Is it ok to buy fish from what would otherwise be considered a byb, or are there actually decent fish breeders that sell to 'pet' homes? And if there are, where are they so I can hunt down some decent fish breeders!


----------



## DoodlesRule (Jul 7, 2011)

Blimey thats a difficult one - but if you didn't get from aquatic shops where would you get them from? I suppose is down to finding a good specialist one. The one I use is a small family business thats been going for years (1983) - was the parents business and their son has now taken over.

This is what it says on their websiteL

We kept and bred a huge variety of tropical fish, our main speciality being anabantoids. Siamese fighting fish were our main breeding programme, including a rare black strain specially imported from the United States of America. Our best achievement was to successfully breed and raise kissing gourami (Helostoma temmincki). We also had great success breeding Malpulutta kretseri and the Day's spike-tail paradise fish, (Macropodus cupanus dayi).

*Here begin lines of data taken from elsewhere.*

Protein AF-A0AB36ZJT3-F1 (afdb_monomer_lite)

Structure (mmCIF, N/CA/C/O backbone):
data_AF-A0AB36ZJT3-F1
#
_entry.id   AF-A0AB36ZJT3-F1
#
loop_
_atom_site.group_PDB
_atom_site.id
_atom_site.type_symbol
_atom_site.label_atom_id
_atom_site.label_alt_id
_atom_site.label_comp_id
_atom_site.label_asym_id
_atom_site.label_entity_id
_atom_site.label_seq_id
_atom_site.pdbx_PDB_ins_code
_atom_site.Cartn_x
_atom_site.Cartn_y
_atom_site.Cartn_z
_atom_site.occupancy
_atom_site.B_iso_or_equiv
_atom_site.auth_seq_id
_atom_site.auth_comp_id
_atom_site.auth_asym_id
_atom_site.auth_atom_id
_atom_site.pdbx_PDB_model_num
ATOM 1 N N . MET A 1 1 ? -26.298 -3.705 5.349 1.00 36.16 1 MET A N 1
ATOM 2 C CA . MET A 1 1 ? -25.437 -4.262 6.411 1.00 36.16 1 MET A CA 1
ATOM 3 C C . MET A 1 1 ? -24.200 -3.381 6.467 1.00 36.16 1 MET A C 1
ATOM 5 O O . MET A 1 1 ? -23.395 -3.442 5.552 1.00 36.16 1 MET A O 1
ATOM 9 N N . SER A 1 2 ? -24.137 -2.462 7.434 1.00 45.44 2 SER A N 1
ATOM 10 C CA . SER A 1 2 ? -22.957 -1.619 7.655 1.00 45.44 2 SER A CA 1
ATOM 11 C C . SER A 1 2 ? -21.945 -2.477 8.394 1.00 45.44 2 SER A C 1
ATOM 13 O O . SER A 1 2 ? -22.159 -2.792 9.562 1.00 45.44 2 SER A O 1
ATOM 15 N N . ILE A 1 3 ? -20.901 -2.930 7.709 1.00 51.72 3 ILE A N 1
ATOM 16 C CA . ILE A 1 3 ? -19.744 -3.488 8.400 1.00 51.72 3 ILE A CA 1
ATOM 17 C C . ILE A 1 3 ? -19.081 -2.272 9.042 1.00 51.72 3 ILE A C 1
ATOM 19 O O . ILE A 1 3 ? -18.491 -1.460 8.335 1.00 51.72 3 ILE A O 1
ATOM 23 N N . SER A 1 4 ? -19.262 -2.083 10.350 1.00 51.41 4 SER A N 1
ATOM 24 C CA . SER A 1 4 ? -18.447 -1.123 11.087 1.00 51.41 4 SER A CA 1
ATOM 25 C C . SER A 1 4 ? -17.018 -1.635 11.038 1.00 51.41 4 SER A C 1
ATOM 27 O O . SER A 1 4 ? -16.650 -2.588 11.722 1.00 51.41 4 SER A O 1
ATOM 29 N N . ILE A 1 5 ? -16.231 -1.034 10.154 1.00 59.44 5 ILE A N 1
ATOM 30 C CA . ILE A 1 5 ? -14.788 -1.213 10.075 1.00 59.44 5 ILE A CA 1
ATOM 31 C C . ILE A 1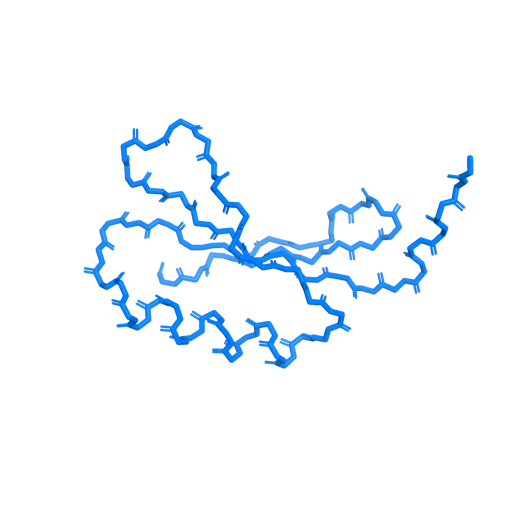 5 ? -14.190 -0.346 11.196 1.00 59.44 5 ILE A C 1
ATOM 33 O O . ILE A 1 5 ? -13.547 0.675 10.947 1.00 59.44 5 ILE A O 1
ATOM 37 N N . ASP A 1 6 ? -14.505 -0.691 12.446 1.00 68.38 6 ASP A N 1
ATOM 38 C CA . ASP A 1 6 ? -13.972 -0.017 13.629 1.00 68.38 6 ASP A CA 1
ATOM 39 C C . ASP A 1 6 ? -12.527 -0.488 13.825 1.00 68.38 6 ASP A C 1
ATOM 41 O O . ASP A 1 6 ? -12.247 -1.494 14.473 1.00 68.38 6 ASP A O 1
ATOM 45 N N . GLY A 1 7 ? -11.599 0.204 13.164 1.00 80.56 7 GLY A N 1
ATOM 46 C CA . GLY A 1 7 ? -10.166 -0.068 13.234 1.00 80.56 7 GLY A CA 1
ATOM 47 C C . GLY A 1 7 ? -9.391 0.532 12.064 1.00 80.56 7 GLY A C 1
ATOM 48 O O . GLY A 1 7 ? -9.952 0.803 10.999 1.00 80.56 7 GLY A O 1
ATOM 49 N N . GLU A 1 8 ? -8.090 0.747 12.256 1.00 91.44 8 GLU A N 1
ATOM 50 C CA . GLU A 1 8 ? -7.198 1.112 11.157 1.00 91.44 8 GLU A CA 1
ATOM 51 C C . GLU A 1 8 ? -6.955 -0.091 10.242 1.00 91.44 8 GLU A C 1
ATOM 53 O O . GLU A 1 8 ? -6.663 -1.197 10.696 1.00 91.44 8 GLU A O 1
ATOM 58 N N . HIS A 1 9 ? -7.078 0.143 8.943 1.00 93.81 9 HIS A N 1
ATOM 59 C CA . HIS A 1 9 ? -6.811 -0.820 7.888 1.00 93.81 9 HIS A CA 1
ATOM 60 C C . HIS A 1 9 ? -5.742 -0.246 6.983 1.00 93.81 9 HIS A C 1
ATOM 62 O O . HIS A 1 9 ? -5.756 0.943 6.675 1.00 93.81 9 HIS A O 1
ATOM 68 N N . TYR A 1 10 ? -4.827 -1.093 6.546 1.00 95.19 10 TYR A N 1
ATOM 69 C CA . TYR A 1 10 ? -3.696 -0.684 5.738 1.00 95.19 10 TYR A CA 1
ATOM 70 C C . TYR A 1 10 ? -3.838 -1.312 4.356 1.00 95.19 10 TYR A C 1
ATOM 72 O O . TYR A 1 10 ? -3.871 -2.538 4.235 1.00 95.19 10 TYR A O 1
ATOM 80 N N . LEU A 1 11 ? -3.969 -0.481 3.327 1.00 96.19 11 LEU A N 1
ATOM 81 C CA . LEU A 1 11 ? -4.071 -0.893 1.930 1.00 96.19 11 LEU A CA 1
ATOM 82 C C . LEU A 1 11 ? -2.715 -0.713 1.257 1.00 96.19 11 LEU A C 1
ATOM 84 O O . LEU A 1 11 ? -2.204 0.404 1.191 1.00 96.19 11 LEU A O 1
ATOM 88 N N . LEU A 1 12 ? -2.148 -1.800 0.740 1.00 96.25 12 LEU A N 1
ATOM 89 C CA . LEU A 1 12 ? -0.963 -1.747 -0.107 1.00 96.25 12 LEU A CA 1
ATOM 90 C C . LEU A 1 12 ? -1.394 -1.708 -1.571 1.00 96.25 12 LEU A C 1
ATOM 92 O O . LEU A 1 12 ? -2.031 -2.639 -2.070 1.00 96.25 12 LEU A O 1
ATOM 96 N N . LEU A 1 13 ? -1.020 -0.630 -2.248 1.00 95.88 13 LEU A N 1
ATOM 97 C CA . LEU A 1 13 ? -1.341 -0.360 -3.640 1.00 95.88 13 LEU A CA 1
ATOM 98 C C . LEU A 1 13 ? -0.069 -0.341 -4.486 1.00 95.88 13 LEU A C 1
ATOM 100 O O . LEU A 1 13 ? 0.972 0.166 -4.056 1.00 95.88 13 LEU A O 1
ATOM 104 N N . ARG A 1 14 ? -0.184 -0.824 -5.723 1.00 94.31 14 ARG A N 1
ATOM 105 C CA . ARG A 1 14 ? 0.841 -0.689 -6.761 1.00 94.31 14 ARG A CA 1
ATOM 106 C C . ARG A 1 14 ? 0.224 -0.028 -7.980 1.00 94.31 14 ARG A C 1
ATOM 108 O O . ARG A 1 14 ? -0.719 -0.551 -8.556 1.00 94.31 14 ARG A O 1
ATOM 115 N N . SER A 1 15 ? 0.793 1.079 -8.425 1.00 94.38 15 SER A N 1
ATOM 116 C CA . SER A 1 15 ? 0.542 1.603 -9.764 1.00 94.38 15 SER A CA 1
ATOM 117 C C . SER A 1 15 ? 1.709 1.207 -10.648 1.00 94.38 15 SER A C 1
ATOM 119 O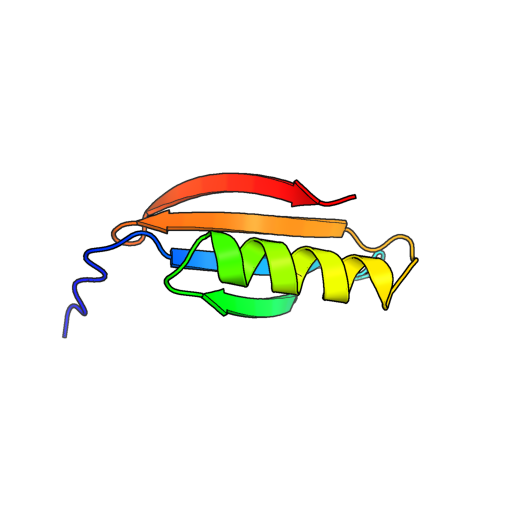 O . SER A 1 15 ? 2.812 1.740 -10.492 1.00 94.38 15 SER A O 1
ATOM 121 N N . ALA A 1 16 ? 1.475 0.276 -11.572 1.00 90.50 16 ALA A N 1
ATOM 122 C CA . ALA A 1 16 ? 2.446 0.036 -12.628 1.00 90.50 16 ALA A CA 1
ATOM 123 C C . ALA A 1 16 ? 2.638 1.323 -13.445 1.00 90.50 16 ALA A C 1
ATOM 125 O O . ALA A 1 16 ? 1.687 2.079 -13.636 1.00 90.50 16 ALA A O 1
ATOM 126 N N . PHE A 1 17 ? 3.851 1.587 -13.931 1.00 85.75 17 PHE A N 1
ATOM 127 C CA . PHE A 1 17 ? 4.172 2.875 -14.574 1.00 85.75 17 PHE A CA 1
ATOM 1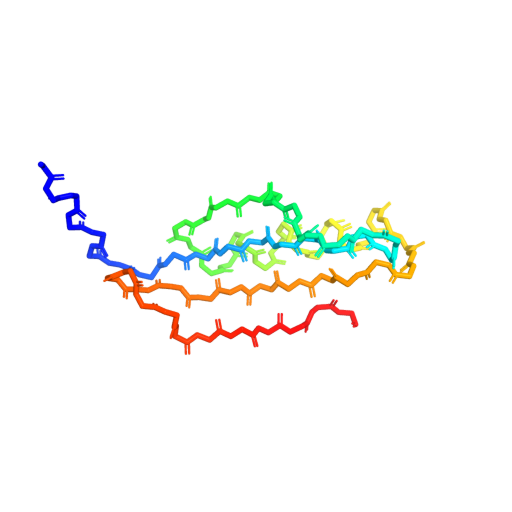28 C C . PHE A 1 17 ? 3.250 3.251 -15.751 1.00 85.75 17 PHE A C 1
ATOM 130 O O . PHE A 1 17 ? 2.990 4.428 -15.985 1.00 85.75 17 PHE A O 1
ATOM 137 N N . TRP A 1 18 ? 2.735 2.253 -16.468 1.00 87.31 18 TRP A N 1
ATOM 138 C CA . TRP A 1 18 ? 1.836 2.439 -17.611 1.00 87.31 18 TRP A CA 1
ATOM 139 C C . TRP A 1 18 ? 0.354 2.231 -17.271 1.00 87.31 18 TRP A C 1
ATOM 141 O O . TRP A 1 18 ? -0.483 2.296 -18.167 1.00 87.31 18 TRP A O 1
ATOM 151 N N . ALA A 1 19 ? 0.026 1.927 -16.014 1.00 88.88 19 ALA A N 1
ATOM 152 C CA . ALA A 1 19 ? -1.343 1.650 -15.603 1.00 88.88 19 ALA A CA 1
ATOM 153 C C . ALA A 1 19 ? -2.079 2.941 -15.226 1.00 88.88 19 ALA A C 1
ATOM 155 O O . ALA A 1 19 ? -1.562 3.783 -14.493 1.00 88.88 19 ALA A O 1
ATOM 156 N N . GLU A 1 20 ? -3.319 3.063 -15.697 1.00 88.69 20 GLU A N 1
ATOM 157 C CA . GLU A 1 20 ? -4.208 4.182 -15.361 1.00 88.69 20 GLU A CA 1
ATOM 158 C C . GLU A 1 20 ? -4.786 4.061 -13.942 1.00 88.69 20 GLU A C 1
ATOM 160 O O . GLU A 1 20 ? -5.140 5.064 -13.325 1.00 88.69 20 GLU A O 1
ATOM 165 N N . THR A 1 21 ? -4.856 2.840 -13.402 1.00 91.38 21 THR A N 1
ATOM 166 C CA . THR A 1 21 ? -5.409 2.552 -12.075 1.00 91.38 21 THR A CA 1
ATOM 167 C C . THR A 1 21 ? -4.441 1.727 -11.228 1.00 91.38 21 THR A C 1
ATOM 169 O O . THR A 1 21 ? -3.778 0.839 -11.767 1.00 91.38 21 THR A O 1
ATOM 172 N N . PRO A 1 22 ? -4.354 1.982 -9.910 1.00 92.56 22 PRO A N 1
ATOM 173 C CA . PRO A 1 22 ? -3.588 1.141 -8.999 1.00 92.56 22 PRO A CA 1
ATOM 174 C C . PRO A 1 22 ? -4.247 -0.228 -8.793 1.00 92.56 22 PRO A C 1
ATOM 176 O O . PRO A 1 22 ? -5.467 -0.328 -8.662 1.00 92.56 22 PRO A O 1
ATOM 179 N N . ASP A 1 23 ? -3.417 -1.256 -8.667 1.00 92.81 23 ASP A N 1
ATOM 180 C CA . ASP A 1 23 ? -3.799 -2.582 -8.201 1.00 92.81 23 ASP A CA 1
ATOM 181 C C . ASP A 1 23 ? -3.759 -2.639 -6.669 1.00 92.81 23 ASP A C 1
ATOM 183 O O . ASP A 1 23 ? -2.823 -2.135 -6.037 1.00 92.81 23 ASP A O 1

We were proud members of the Potteries and District Aquarists Society. We won best male siamese fighting fish for three years in a row with our own red strain at the first, second and third Annual Open Show. We also won best fish in Open Show at Coventry and District open show with a large, spotted climbing perch (Ctenopoma acuctirostre), which we kept for about seven years.

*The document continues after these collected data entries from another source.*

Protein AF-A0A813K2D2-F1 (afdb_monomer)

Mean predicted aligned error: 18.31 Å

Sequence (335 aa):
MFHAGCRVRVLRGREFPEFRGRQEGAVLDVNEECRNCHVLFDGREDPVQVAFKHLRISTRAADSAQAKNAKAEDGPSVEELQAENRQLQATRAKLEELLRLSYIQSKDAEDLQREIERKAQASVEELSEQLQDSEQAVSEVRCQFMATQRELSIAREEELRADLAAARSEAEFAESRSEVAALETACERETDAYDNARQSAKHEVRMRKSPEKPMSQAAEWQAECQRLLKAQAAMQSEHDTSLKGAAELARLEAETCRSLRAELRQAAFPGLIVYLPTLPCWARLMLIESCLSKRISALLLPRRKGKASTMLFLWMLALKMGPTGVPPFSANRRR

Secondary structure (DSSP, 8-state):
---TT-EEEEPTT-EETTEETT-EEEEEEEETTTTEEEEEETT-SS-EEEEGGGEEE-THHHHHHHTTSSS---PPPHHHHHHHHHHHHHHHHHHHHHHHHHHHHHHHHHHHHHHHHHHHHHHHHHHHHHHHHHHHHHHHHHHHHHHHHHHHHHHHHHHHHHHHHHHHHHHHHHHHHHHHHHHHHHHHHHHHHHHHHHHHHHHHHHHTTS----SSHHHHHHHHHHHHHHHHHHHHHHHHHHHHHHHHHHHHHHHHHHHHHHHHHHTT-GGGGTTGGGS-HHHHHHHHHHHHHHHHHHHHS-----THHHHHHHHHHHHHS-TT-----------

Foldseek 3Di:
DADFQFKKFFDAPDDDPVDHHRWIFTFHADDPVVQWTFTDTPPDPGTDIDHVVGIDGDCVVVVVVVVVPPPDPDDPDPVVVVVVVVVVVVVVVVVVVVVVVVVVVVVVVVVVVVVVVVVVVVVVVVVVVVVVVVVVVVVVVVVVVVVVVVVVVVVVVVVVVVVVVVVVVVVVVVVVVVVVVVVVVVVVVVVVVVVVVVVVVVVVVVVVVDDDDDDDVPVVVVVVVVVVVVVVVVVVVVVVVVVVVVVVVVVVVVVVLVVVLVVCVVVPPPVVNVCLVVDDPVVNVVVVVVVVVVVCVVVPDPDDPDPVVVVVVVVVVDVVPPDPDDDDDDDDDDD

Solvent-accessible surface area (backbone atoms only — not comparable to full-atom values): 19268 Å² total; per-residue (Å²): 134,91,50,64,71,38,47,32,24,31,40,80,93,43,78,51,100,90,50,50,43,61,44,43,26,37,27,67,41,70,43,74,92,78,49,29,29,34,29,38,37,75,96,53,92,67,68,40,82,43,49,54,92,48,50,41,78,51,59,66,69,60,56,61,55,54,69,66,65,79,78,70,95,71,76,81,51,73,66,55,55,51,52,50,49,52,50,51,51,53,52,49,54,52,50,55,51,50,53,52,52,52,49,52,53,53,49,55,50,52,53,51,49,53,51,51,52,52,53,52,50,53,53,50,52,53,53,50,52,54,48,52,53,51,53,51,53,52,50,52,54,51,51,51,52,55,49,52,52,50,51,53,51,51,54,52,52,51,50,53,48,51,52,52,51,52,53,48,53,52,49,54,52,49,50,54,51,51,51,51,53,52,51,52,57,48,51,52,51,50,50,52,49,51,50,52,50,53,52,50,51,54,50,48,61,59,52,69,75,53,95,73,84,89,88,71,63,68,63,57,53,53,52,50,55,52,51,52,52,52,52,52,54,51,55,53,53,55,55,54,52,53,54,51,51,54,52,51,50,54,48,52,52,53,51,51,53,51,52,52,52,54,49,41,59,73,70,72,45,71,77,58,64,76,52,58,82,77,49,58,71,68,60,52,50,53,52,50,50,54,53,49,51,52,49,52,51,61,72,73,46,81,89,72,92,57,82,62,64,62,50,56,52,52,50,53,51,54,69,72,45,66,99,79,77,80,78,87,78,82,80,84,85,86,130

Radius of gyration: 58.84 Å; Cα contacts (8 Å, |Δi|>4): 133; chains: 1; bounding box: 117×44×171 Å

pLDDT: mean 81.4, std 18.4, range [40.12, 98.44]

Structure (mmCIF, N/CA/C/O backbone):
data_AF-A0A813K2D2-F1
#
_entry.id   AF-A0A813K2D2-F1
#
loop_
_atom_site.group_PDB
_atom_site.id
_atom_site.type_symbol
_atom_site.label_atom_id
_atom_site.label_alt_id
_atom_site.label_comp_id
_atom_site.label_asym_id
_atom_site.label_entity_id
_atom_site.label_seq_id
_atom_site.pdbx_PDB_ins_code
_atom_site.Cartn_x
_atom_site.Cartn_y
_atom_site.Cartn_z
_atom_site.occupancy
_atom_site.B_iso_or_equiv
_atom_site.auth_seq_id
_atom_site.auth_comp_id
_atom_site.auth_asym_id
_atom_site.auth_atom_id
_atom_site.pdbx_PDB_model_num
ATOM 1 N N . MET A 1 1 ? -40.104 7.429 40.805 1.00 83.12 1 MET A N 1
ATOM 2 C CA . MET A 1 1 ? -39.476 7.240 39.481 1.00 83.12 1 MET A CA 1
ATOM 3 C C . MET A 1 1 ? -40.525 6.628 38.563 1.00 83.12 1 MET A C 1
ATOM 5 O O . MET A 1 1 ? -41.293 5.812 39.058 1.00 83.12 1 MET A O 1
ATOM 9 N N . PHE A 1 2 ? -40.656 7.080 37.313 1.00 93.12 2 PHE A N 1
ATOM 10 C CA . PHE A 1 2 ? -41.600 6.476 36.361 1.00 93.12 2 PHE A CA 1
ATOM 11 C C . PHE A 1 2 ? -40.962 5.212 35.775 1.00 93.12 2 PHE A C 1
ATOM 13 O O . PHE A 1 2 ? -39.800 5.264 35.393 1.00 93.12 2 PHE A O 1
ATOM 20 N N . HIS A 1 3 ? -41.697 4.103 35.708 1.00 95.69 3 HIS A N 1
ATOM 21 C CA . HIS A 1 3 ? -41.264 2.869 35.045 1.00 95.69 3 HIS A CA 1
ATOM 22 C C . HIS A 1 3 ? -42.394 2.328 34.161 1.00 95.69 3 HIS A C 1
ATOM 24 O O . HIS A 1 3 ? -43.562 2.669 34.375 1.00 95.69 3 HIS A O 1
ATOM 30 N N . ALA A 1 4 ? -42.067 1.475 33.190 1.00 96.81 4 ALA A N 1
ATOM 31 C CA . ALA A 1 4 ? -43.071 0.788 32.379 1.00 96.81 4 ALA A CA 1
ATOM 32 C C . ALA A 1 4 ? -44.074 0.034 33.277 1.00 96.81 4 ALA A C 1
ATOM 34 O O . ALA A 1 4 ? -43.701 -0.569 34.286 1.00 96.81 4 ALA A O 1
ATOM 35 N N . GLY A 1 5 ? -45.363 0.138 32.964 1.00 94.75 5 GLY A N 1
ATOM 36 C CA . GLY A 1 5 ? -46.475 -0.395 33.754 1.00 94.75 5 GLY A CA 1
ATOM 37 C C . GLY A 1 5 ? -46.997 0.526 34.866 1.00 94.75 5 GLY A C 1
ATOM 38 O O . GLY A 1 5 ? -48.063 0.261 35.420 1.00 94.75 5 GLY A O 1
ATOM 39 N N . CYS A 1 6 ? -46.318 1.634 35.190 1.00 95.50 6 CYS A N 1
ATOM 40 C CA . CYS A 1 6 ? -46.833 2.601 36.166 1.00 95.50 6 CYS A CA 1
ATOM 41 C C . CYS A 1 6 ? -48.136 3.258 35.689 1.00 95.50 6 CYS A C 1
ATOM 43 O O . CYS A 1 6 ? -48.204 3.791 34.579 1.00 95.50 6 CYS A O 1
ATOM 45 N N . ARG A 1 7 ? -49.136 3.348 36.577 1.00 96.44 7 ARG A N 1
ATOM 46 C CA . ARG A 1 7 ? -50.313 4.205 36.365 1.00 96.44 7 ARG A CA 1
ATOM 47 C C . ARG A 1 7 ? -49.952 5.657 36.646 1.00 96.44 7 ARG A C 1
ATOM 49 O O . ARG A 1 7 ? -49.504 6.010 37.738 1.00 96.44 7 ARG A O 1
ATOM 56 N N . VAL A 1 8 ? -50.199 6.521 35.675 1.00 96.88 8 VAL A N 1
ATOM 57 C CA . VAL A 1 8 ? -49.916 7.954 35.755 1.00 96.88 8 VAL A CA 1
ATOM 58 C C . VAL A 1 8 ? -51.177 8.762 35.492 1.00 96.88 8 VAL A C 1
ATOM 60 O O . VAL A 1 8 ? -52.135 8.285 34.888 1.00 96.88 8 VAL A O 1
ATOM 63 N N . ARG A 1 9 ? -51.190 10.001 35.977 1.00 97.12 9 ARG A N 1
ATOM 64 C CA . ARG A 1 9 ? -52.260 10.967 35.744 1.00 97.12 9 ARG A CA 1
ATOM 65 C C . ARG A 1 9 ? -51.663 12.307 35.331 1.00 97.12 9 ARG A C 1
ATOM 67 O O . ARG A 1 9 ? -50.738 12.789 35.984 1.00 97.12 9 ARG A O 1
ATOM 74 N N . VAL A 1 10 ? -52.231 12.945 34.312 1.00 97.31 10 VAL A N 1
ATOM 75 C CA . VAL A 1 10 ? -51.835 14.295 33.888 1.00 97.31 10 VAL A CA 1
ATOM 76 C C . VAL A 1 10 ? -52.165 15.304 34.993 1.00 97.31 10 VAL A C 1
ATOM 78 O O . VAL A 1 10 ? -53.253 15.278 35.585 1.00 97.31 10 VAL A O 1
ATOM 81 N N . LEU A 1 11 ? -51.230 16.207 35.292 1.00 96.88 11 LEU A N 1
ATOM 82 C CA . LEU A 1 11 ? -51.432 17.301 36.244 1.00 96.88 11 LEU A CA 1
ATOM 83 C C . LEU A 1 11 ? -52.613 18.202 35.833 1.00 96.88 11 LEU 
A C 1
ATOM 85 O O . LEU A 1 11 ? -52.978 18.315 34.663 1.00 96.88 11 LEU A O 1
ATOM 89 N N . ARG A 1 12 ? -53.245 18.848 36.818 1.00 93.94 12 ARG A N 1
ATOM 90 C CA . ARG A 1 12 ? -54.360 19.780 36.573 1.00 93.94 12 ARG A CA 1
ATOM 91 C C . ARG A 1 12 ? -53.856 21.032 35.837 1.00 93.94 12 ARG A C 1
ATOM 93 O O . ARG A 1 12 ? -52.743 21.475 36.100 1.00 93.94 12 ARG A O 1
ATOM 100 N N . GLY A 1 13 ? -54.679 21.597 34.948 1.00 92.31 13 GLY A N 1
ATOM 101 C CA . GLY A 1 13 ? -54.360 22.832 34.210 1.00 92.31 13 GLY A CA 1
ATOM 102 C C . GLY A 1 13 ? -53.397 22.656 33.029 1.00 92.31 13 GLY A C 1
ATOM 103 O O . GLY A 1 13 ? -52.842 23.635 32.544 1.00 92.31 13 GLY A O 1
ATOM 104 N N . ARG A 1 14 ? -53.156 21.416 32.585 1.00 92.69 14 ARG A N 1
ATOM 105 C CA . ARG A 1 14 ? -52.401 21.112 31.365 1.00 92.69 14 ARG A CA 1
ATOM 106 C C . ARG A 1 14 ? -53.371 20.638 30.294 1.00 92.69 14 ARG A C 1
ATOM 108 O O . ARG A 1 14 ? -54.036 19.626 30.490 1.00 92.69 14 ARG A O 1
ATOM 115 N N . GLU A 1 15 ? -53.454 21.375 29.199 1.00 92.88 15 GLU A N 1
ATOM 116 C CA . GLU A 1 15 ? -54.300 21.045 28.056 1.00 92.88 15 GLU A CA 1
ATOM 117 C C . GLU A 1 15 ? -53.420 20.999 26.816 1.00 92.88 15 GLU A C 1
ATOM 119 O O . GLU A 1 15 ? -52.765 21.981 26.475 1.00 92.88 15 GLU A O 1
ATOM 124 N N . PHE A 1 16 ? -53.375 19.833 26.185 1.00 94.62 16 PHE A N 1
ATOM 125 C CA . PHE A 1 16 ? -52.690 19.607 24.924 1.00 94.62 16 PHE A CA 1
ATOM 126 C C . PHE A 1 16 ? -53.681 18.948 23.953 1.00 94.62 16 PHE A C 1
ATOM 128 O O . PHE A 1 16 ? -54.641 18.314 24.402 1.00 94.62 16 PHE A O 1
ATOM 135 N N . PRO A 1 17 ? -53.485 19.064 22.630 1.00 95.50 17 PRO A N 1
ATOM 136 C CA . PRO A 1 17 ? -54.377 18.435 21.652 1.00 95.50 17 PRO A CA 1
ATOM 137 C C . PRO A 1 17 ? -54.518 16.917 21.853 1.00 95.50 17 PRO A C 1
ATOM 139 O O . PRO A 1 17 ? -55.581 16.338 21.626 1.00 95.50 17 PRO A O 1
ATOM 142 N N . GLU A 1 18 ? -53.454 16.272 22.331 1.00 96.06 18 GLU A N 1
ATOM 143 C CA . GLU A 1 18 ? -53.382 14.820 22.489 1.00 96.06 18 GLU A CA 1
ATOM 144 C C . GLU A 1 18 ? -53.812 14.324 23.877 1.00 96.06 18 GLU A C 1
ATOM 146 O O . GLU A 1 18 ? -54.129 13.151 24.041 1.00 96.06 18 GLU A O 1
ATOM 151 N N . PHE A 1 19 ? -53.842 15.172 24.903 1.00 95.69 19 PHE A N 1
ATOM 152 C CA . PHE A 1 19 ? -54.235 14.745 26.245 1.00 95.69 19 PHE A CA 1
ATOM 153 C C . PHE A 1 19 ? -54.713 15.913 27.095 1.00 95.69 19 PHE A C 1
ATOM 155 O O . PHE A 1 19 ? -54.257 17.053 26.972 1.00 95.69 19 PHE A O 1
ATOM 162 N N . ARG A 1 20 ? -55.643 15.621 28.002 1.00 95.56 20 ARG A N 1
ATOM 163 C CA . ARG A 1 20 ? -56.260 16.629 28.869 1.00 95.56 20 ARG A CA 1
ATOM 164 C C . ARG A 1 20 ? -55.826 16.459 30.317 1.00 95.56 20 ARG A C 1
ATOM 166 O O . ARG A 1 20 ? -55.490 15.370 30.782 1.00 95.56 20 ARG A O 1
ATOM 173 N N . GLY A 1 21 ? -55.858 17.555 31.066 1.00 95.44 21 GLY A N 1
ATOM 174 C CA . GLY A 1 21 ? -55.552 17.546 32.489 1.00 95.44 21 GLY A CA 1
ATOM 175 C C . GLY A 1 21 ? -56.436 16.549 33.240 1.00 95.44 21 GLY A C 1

Some nine years ago we worked with British Coal Open Cast on a project to raise and breed Great Crested newts, protected under the Wildlife and Countryside Act 1981. We succeeded, and several thousand were released into the wild. The project led to an interesting discovery. Each tank bred newt could be identified by it's own stomach colouration. This means that researchers can follow the progress of these captive-bred amphibians in the wild.

In November 1993 we were proud to be voted one of the top shops in North Staffordshire by Practical Fishkeeping Magazine on their North Staffs fish tour.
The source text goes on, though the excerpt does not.